NSAC's Blog

Congress Gears Up to Pass Three-Week Budget Extension

March 14, 2011

On Friday, March 11 the House of Representatives released a draft three-week continuing resolution (CR), which would fund most federal programs at fiscal year (FY) 2010 levels until April 8.   Conforming to House Republicans’ pledge to cut $2 billion per week until a long-term FY 2011 CR is passed, the three-week extension would cut $6 billion dollars in spending, including $3.5 billion from authorized programs and $2.6 billion in earmarks.

The current CR expires on March 18, so Congress must pass a funding bill–either another short term CR or long term (6-month) CR to fund the government for the remainder of the fiscal year–before then to avoid a government shutdown.

Among the reductions were 5 major cuts to agriculture research, extension, education, and conservation accounts.  USDA Agricultural Research Service (ARS) funding for salaries and expenses was slashed by more than $44 million relative to FY 2010 spending, while funding for salaries and expenses at the National Institute for Food and Agriculture (NIFA) was cut by nearly $46 million, almost $12 million of which would be taken from USDA extension services.  These cuts in funding for salaries and expenses make it extremely difficult for USDA to implement its programs effectively.

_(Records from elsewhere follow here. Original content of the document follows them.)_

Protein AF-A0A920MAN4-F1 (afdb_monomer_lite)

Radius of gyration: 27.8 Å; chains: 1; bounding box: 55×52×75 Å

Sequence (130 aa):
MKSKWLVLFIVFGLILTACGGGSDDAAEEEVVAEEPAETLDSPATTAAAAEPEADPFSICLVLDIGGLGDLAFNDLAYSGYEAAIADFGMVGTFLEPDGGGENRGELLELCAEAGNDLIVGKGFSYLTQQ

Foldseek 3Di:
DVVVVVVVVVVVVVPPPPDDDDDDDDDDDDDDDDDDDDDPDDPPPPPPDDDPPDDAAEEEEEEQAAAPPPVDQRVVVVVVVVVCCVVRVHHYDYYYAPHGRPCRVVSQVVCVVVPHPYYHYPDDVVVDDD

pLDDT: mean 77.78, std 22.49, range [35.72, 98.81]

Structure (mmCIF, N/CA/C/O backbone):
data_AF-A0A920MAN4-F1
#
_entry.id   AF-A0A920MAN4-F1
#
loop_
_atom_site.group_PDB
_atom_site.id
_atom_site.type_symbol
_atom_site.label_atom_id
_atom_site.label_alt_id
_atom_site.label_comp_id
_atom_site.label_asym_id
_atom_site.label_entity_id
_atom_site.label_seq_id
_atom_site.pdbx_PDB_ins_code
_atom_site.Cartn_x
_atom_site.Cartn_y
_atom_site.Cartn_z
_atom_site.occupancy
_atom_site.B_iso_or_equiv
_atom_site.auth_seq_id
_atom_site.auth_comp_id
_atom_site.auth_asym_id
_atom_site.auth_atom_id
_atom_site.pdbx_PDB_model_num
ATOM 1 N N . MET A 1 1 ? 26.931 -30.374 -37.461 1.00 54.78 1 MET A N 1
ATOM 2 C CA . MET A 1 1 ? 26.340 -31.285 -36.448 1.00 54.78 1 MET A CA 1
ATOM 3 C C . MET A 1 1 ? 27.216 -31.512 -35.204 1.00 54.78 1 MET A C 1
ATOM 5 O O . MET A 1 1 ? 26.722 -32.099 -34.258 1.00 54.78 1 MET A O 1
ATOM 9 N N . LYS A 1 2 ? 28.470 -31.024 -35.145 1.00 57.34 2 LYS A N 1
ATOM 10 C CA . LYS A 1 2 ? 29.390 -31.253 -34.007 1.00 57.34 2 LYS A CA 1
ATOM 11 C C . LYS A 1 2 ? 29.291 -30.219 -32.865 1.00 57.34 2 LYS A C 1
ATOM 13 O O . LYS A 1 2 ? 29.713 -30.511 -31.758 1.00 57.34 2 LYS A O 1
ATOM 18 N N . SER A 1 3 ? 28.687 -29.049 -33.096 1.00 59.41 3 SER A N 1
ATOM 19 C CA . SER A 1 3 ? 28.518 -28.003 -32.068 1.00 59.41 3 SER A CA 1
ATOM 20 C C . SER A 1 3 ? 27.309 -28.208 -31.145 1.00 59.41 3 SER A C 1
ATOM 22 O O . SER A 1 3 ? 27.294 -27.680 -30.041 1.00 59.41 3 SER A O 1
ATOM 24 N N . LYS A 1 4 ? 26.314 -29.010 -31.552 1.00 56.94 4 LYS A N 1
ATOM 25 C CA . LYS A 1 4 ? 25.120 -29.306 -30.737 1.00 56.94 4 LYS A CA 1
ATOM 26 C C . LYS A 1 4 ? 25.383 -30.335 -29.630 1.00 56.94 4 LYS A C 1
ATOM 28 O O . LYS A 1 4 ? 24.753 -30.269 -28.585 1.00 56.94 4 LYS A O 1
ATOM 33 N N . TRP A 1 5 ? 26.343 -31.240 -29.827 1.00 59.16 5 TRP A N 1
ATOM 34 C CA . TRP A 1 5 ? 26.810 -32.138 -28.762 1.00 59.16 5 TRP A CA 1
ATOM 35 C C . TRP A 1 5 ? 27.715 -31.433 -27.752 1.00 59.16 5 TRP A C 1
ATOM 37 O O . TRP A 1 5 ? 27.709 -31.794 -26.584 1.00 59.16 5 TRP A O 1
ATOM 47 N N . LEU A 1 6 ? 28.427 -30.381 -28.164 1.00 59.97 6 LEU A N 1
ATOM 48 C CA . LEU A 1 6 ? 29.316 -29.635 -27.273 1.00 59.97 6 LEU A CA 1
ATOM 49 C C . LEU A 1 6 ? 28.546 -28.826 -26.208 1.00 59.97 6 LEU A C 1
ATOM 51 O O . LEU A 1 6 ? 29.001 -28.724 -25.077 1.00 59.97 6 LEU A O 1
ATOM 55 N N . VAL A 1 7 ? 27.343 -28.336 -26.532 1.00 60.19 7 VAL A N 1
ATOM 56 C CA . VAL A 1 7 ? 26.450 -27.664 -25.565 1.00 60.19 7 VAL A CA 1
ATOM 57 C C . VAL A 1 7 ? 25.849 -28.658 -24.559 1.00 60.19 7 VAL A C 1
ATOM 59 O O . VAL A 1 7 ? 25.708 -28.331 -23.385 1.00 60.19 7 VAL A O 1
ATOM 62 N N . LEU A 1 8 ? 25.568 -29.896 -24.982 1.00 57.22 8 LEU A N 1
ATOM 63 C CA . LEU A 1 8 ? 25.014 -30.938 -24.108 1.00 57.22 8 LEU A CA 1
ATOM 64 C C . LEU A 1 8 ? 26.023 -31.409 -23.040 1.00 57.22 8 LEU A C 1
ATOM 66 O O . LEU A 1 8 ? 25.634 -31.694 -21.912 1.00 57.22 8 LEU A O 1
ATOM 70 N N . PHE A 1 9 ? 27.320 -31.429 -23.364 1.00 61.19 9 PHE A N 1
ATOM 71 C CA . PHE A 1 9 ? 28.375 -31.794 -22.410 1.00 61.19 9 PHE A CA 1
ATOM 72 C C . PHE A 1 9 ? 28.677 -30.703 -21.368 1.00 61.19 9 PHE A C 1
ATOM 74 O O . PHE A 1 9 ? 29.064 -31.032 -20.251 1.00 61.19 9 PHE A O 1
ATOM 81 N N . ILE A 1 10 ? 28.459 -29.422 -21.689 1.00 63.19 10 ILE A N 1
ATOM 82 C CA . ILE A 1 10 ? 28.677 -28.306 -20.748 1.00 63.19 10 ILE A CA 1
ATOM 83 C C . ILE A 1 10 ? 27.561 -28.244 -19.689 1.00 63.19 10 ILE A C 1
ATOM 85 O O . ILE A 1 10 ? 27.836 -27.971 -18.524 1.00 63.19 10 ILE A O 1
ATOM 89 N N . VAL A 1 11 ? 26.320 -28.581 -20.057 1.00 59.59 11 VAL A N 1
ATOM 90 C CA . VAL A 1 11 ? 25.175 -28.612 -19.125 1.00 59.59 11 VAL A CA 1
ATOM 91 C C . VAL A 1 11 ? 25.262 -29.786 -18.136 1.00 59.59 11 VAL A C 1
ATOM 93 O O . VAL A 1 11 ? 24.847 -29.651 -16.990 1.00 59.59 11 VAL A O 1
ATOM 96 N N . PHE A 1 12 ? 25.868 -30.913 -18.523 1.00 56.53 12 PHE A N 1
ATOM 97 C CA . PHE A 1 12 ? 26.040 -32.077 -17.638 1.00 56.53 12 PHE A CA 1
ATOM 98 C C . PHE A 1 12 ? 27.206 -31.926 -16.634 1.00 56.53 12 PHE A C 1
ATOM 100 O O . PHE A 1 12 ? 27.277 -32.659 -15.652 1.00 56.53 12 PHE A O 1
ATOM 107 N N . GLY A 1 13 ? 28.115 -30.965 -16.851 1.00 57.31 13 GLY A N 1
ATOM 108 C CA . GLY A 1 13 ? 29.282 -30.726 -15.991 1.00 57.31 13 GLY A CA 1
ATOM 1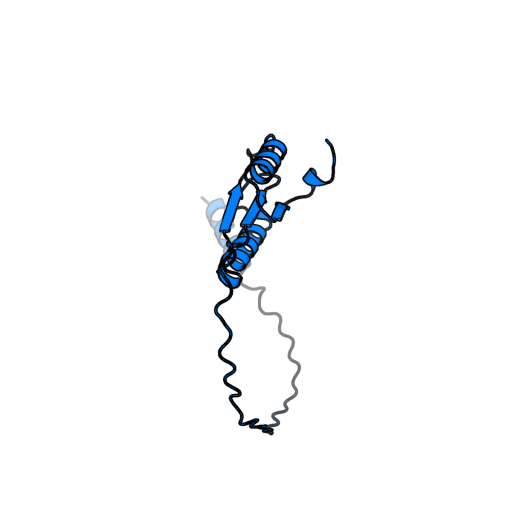09 C C . GLY A 1 13 ? 29.009 -29.892 -14.732 1.00 57.31 13 GLY A C 1
ATOM 110 O O . GLY A 1 13 ? 29.803 -29.935 -13.797 1.00 57.31 13 GLY A O 1
ATOM 111 N N . LEU A 1 14 ? 27.886 -29.168 -14.669 1.00 57.00 14 LEU A N 1
ATOM 112 C CA . LEU A 1 14 ? 27.543 -28.291 -13.537 1.00 57.00 14 LEU A CA 1
ATOM 113 C C . LEU A 1 14 ? 26.920 -29.022 -12.330 1.00 57.00 14 LEU A C 1
ATOM 115 O O . LEU A 1 14 ? 26.652 -28.392 -11.314 1.00 57.00 14 LEU A O 1
ATOM 119 N N . ILE A 1 15 ? 26.712 -30.341 -12.413 1.00 60.66 15 ILE A N 1
ATOM 120 C CA . ILE A 1 15 ? 26.022 -31.131 -11.374 1.00 60.66 15 ILE A CA 1
ATOM 121 C C . ILE A 1 15 ? 27.009 -31.807 -10.393 1.00 60.66 15 ILE A C 1
ATOM 123 O O . ILE A 1 15 ? 26.598 -32.324 -9.360 1.00 60.66 15 ILE A O 1
ATOM 127 N N . LEU A 1 16 ? 28.325 -31.770 -10.646 1.00 55.69 16 LEU A N 1
ATOM 128 C CA . LEU A 1 16 ? 29.317 -32.526 -9.856 1.00 55.69 16 LEU A CA 1
ATOM 129 C C . LEU A 1 16 ? 30.149 -31.704 -8.852 1.00 55.69 16 LEU A C 1
ATOM 131 O O . LEU A 1 16 ? 31.067 -32.249 -8.245 1.00 55.69 16 LEU A O 1
ATOM 135 N N . THR A 1 17 ? 29.836 -30.427 -8.620 1.00 62.88 17 THR A N 1
ATOM 136 C CA . THR A 1 17 ? 30.542 -29.577 -7.632 1.00 62.88 17 THR A CA 1
ATOM 137 C C . THR A 1 17 ? 29.737 -29.256 -6.371 1.00 62.88 17 THR A C 1
ATOM 139 O O . THR A 1 17 ? 30.201 -28.491 -5.531 1.00 62.88 17 THR A O 1
ATOM 142 N N . ALA A 1 18 ? 28.583 -29.892 -6.169 1.00 55.53 18 ALA A N 1
ATOM 143 C CA . ALA A 1 18 ? 27.807 -29.789 -4.933 1.00 55.53 18 ALA A CA 1
ATOM 144 C C . ALA A 1 18 ? 27.996 -31.035 -4.047 1.00 55.53 18 ALA A C 1
ATOM 146 O O . ALA A 1 18 ? 27.047 -31.749 -3.750 1.00 55.53 18 ALA A O 1
ATOM 147 N N . CYS A 1 19 ? 29.245 -31.320 -3.663 1.00 56.00 19 CYS A N 1
ATOM 148 C CA . CYS A 1 19 ? 29.560 -32.215 -2.544 1.00 56.00 19 CYS A CA 1
ATOM 149 C C . CYS A 1 19 ? 30.988 -31.931 -2.041 1.00 56.00 19 CYS A C 1
ATOM 151 O O . CYS A 1 19 ? 31.928 -32.676 -2.303 1.00 56.00 19 CYS A O 1
ATOM 153 N N . GLY A 1 20 ? 31.162 -30.794 -1.365 1.00 47.09 20 GLY A N 1
ATOM 154 C CA . GLY A 1 20 ? 32.356 -30.480 -0.580 1.00 47.09 20 GLY A CA 1
ATOM 155 C C . GLY A 1 20 ? 32.045 -30.716 0.892 1.00 47.09 20 GLY A C 1
ATOM 156 O O . GLY A 1 20 ? 31.377 -29.892 1.508 1.00 47.09 20 GLY A O 1
ATOM 157 N N . GLY A 1 21 ? 32.465 -31.867 1.416 1.00 41.03 21 GLY A N 1
ATOM 158 C CA . GLY A 1 21 ? 32.270 -32.259 2.807 1.00 41.03 21 GLY A CA 1
ATOM 159 C C . GLY A 1 21 ? 33.213 -31.534 3.767 1.00 41.03 21 GLY A C 1
ATOM 160 O O . GLY A 1 21 ? 34.390 -31.338 3.469 1.00 41.03 21 GLY A O 1
ATOM 161 N N . GLY A 1 22 ? 32.681 -31.200 4.938 1.00 35.72 22 GLY A N 1
ATOM 162 C CA . GLY A 1 22 ? 33.415 -30.864 6.151 1.00 35.72 22 GLY A CA 1
ATOM 163 C C . GLY A 1 22 ? 32.673 -31.513 7.312 1.00 35.72 22 GLY A C 1
ATOM 164 O O . GLY A 1 22 ? 31.579 -31.081 7.656 1.00 35.72 22 GLY A O 1
ATOM 165 N N . SER A 1 23 ? 33.227 -32.613 7.813 1.00 41.00 23 SER A N 1
ATOM 166 C CA . SER A 1 23 ? 32.755 -33.338 8.990 1.00 41.00 23 SER A CA 1
ATOM 167 C C . SER A 1 23 ? 33.375 -32.681 10.217 1.00 41.00 23 SER A C 1
ATOM 169 O O . SER A 1 23 ? 34.599 -32.631 10.293 1.00 41.00 23 SER A O 1
ATOM 171 N N . ASP A 1 24 ? 32.551 -32.244 11.161 1.00 40.06 24 ASP A N 1
ATOM 172 C CA . ASP A 1 24 ? 32.935 -32.129 12.566 1.00 40.06 24 ASP A CA 1
ATOM 173 C C . ASP A 1 24 ? 31.897 -32.895 13.389 1.00 40.06 24 ASP A C 1
ATOM 175 O O . ASP A 1 24 ? 30.686 -3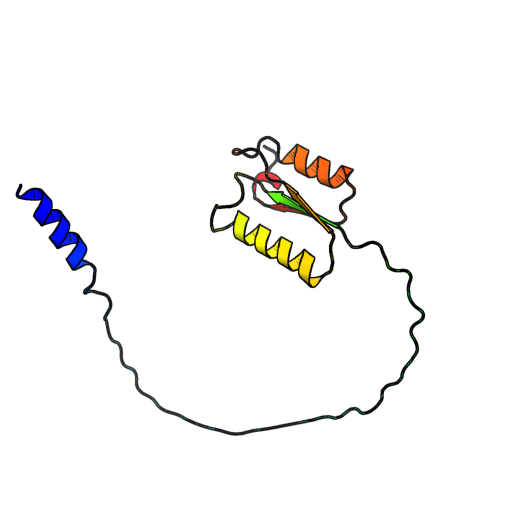2.735 13.230 1.00 40.06 24 ASP A O 1
ATOM 179 N N . ASP A 1 25 ? 32.434 -33.819 14.172 1.00 38.97 25 ASP A N 1
ATOM 180 C CA . ASP A 1 25 ? 31.781 -34.775 15.052 1.00 38.97 25 ASP A CA 1
ATOM 181 C C . ASP A 1 25 ? 31.750 -34.170 16.458 1.00 38.97 25 ASP A C 1
ATOM 183 O O . ASP A 1 25 ? 32.787 -33.714 16.936 1.00 38.97 25 ASP A O 1
ATOM 187 N N . ALA A 1 26 ? 30.585 -34.153 17.104 1.00 37.78 26 ALA A N 1
ATOM 188 C CA . ALA A 1 26 ? 30.463 -34.302 18.553 1.00 37.78 26 ALA A CA 1
ATOM 189 C C . ALA A 1 26 ? 28.985 -34.446 18.929 1.00 37.78 26 ALA A C 1
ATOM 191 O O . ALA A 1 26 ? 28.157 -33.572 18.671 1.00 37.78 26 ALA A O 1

On top of the cuts to salaries, the three-week CR reduces funding for NIFA research and education programs by $89 million, primarily for projects earmarked for particular states or institutions.

However, the bill also completely eliminates the National Sustainable Agriculture Information Service (ATTRA), which is a critical resource for farmers, ranchers, and extension agents throughout the country.  As a widely used but very low cost program ($2.8 million), ATTRA is a good example of getting more bang for the buck, and its proposed termination suggests a motive that has little to do with deficit reduction.  NSAC objects strongly to this foolhardy move and will work to reverse it in the long term CR.

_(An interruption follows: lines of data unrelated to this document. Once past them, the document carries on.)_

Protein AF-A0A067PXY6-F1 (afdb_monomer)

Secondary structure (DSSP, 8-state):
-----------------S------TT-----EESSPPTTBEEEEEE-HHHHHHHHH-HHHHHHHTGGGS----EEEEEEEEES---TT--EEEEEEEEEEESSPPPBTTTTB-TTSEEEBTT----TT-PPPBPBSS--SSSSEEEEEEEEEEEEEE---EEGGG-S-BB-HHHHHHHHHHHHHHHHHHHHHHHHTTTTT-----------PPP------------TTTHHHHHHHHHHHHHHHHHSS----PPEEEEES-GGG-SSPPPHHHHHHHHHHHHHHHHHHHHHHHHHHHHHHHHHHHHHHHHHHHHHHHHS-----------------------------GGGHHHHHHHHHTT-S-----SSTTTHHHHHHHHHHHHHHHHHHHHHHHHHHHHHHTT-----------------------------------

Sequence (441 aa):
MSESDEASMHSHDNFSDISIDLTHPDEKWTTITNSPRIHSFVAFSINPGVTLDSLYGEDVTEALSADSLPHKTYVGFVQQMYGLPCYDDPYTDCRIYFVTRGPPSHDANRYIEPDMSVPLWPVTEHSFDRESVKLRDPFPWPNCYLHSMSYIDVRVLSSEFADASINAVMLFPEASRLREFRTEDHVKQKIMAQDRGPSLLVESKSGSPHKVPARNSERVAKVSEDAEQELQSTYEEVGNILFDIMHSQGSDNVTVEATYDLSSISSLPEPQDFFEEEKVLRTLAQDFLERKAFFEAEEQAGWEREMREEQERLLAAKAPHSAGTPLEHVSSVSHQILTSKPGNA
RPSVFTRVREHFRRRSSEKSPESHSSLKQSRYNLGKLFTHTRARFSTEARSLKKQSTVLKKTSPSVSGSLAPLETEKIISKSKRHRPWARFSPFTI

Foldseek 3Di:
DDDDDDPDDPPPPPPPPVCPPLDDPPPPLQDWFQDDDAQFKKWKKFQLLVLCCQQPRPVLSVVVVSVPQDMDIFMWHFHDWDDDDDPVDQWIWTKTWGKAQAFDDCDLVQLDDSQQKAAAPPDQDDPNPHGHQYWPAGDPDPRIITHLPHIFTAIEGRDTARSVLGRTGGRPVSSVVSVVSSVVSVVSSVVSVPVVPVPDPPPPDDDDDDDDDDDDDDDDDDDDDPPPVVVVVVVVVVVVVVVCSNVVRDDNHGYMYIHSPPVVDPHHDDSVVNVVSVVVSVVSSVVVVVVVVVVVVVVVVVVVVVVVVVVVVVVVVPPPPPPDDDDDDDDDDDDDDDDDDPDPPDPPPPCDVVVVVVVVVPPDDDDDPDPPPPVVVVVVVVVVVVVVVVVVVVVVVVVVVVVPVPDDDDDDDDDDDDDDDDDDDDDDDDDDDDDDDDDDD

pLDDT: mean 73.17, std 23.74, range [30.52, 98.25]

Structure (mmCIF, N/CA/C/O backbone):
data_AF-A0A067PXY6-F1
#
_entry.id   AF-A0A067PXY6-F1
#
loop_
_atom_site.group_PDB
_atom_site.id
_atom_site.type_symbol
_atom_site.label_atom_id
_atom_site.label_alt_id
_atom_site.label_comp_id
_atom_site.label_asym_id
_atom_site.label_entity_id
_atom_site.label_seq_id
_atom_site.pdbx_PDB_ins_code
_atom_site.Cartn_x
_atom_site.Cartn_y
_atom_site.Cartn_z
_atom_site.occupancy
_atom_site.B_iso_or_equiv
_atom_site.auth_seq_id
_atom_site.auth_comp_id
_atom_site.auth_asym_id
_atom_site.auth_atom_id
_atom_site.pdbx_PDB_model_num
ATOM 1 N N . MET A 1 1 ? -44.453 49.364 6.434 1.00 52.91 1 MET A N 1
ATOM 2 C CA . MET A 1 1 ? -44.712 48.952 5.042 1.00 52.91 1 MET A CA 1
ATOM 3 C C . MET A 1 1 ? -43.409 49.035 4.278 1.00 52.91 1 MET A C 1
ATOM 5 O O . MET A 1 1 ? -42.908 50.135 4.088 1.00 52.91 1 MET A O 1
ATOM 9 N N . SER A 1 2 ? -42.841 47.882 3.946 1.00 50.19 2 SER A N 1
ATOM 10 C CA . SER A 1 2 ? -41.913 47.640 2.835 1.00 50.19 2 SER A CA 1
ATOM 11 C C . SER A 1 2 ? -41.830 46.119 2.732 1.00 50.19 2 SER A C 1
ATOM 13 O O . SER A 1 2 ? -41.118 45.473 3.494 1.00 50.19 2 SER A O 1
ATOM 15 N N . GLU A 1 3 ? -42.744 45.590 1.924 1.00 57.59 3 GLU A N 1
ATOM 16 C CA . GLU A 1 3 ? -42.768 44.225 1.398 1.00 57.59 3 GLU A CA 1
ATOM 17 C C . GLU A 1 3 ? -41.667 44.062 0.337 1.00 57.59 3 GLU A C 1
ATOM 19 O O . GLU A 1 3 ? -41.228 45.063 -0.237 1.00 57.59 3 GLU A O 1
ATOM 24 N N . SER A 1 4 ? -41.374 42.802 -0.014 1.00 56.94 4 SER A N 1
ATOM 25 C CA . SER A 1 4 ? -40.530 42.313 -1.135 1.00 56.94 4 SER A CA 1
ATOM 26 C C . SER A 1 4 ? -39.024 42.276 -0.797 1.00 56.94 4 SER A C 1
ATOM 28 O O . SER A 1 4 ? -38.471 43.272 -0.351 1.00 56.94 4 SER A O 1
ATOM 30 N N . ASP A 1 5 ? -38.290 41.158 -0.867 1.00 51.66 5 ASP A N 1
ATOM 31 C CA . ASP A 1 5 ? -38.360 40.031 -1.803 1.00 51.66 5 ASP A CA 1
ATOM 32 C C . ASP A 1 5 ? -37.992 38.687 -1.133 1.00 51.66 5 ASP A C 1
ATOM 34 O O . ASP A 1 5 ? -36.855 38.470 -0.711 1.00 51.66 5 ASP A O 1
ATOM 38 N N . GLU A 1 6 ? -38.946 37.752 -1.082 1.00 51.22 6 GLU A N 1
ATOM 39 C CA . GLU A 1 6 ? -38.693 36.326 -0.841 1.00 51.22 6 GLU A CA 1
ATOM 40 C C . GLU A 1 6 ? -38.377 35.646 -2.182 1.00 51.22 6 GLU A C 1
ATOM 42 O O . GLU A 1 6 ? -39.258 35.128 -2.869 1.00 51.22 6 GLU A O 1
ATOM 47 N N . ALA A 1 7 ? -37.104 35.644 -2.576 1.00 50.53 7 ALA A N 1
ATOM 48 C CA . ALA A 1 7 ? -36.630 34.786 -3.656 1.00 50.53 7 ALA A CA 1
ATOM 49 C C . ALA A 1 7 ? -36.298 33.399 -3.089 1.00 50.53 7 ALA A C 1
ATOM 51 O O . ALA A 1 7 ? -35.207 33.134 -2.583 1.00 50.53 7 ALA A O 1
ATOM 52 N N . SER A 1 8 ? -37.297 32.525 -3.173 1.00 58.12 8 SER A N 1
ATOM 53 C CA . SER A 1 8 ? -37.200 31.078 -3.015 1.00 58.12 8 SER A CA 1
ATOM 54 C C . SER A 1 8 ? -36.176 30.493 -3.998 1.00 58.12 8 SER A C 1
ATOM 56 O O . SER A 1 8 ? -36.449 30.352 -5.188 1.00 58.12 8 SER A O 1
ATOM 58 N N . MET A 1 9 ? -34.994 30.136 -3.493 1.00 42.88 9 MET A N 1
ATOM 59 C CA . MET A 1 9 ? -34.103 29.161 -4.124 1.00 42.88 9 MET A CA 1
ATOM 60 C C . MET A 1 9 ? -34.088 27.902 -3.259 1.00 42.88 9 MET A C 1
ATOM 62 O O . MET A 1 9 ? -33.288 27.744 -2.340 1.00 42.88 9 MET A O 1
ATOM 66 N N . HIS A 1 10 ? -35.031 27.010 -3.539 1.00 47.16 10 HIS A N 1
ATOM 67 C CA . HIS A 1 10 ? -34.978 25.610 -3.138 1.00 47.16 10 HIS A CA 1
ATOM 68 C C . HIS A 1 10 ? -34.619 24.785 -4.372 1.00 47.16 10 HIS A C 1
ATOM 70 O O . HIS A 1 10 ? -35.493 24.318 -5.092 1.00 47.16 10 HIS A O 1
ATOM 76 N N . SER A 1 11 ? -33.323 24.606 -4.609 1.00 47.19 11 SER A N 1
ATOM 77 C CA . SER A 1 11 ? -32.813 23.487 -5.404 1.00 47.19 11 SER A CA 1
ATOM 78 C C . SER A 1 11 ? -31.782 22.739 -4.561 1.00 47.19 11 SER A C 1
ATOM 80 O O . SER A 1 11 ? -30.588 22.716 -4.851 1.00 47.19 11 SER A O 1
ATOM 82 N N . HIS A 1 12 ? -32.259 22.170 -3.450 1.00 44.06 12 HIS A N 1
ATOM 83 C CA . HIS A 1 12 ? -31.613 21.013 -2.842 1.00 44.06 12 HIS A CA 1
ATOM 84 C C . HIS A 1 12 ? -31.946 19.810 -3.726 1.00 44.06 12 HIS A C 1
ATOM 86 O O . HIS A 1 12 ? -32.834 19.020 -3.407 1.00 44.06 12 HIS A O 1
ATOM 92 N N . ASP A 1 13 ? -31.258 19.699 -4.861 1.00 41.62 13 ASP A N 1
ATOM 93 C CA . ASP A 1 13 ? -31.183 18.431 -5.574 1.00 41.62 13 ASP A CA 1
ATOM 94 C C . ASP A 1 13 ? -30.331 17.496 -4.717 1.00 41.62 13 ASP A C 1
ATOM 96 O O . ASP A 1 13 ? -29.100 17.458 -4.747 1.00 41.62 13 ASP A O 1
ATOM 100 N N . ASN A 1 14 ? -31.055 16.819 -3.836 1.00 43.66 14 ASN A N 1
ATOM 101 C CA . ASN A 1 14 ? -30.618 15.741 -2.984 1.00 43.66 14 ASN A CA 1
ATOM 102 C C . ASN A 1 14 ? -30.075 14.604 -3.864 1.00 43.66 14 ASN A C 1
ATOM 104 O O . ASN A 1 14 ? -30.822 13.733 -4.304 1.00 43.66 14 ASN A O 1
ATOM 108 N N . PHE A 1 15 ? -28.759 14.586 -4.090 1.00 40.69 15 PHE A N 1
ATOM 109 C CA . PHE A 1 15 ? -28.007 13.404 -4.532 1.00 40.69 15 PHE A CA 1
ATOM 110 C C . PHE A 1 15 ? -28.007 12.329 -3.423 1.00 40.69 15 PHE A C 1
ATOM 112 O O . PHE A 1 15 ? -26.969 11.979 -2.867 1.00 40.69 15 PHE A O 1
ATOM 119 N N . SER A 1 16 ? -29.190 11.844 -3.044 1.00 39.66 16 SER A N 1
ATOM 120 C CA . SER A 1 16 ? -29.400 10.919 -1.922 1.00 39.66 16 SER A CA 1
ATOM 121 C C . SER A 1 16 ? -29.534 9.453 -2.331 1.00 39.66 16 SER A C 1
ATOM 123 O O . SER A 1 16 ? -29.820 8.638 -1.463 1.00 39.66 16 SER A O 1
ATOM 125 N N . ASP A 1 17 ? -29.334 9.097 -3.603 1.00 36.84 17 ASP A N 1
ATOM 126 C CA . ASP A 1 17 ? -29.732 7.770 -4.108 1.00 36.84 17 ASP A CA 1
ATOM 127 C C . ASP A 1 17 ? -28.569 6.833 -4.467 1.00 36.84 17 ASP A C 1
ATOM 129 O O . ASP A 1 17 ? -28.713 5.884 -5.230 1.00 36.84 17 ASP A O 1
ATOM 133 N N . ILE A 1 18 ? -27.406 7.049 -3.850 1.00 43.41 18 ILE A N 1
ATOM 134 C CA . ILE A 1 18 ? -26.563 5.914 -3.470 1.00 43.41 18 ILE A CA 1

Finally, the short-term CR cuts the Natural Resources Conservation Service’s (NRCS) conservation operations budget by more than $37 million, limiting the Agency’s ability to provide our nation’s farmers and ranchers with the technical assistance necessary to conserve and produce.

Senate Democratic leaders have indicated the Senate intends to pass the House CR this week without putting up a fight.  Upon passage, Congress will either pass a “long-term” CR to cover the remainder of the fiscal year, or they will pass yet another short term CR, including a new set of budget cuts.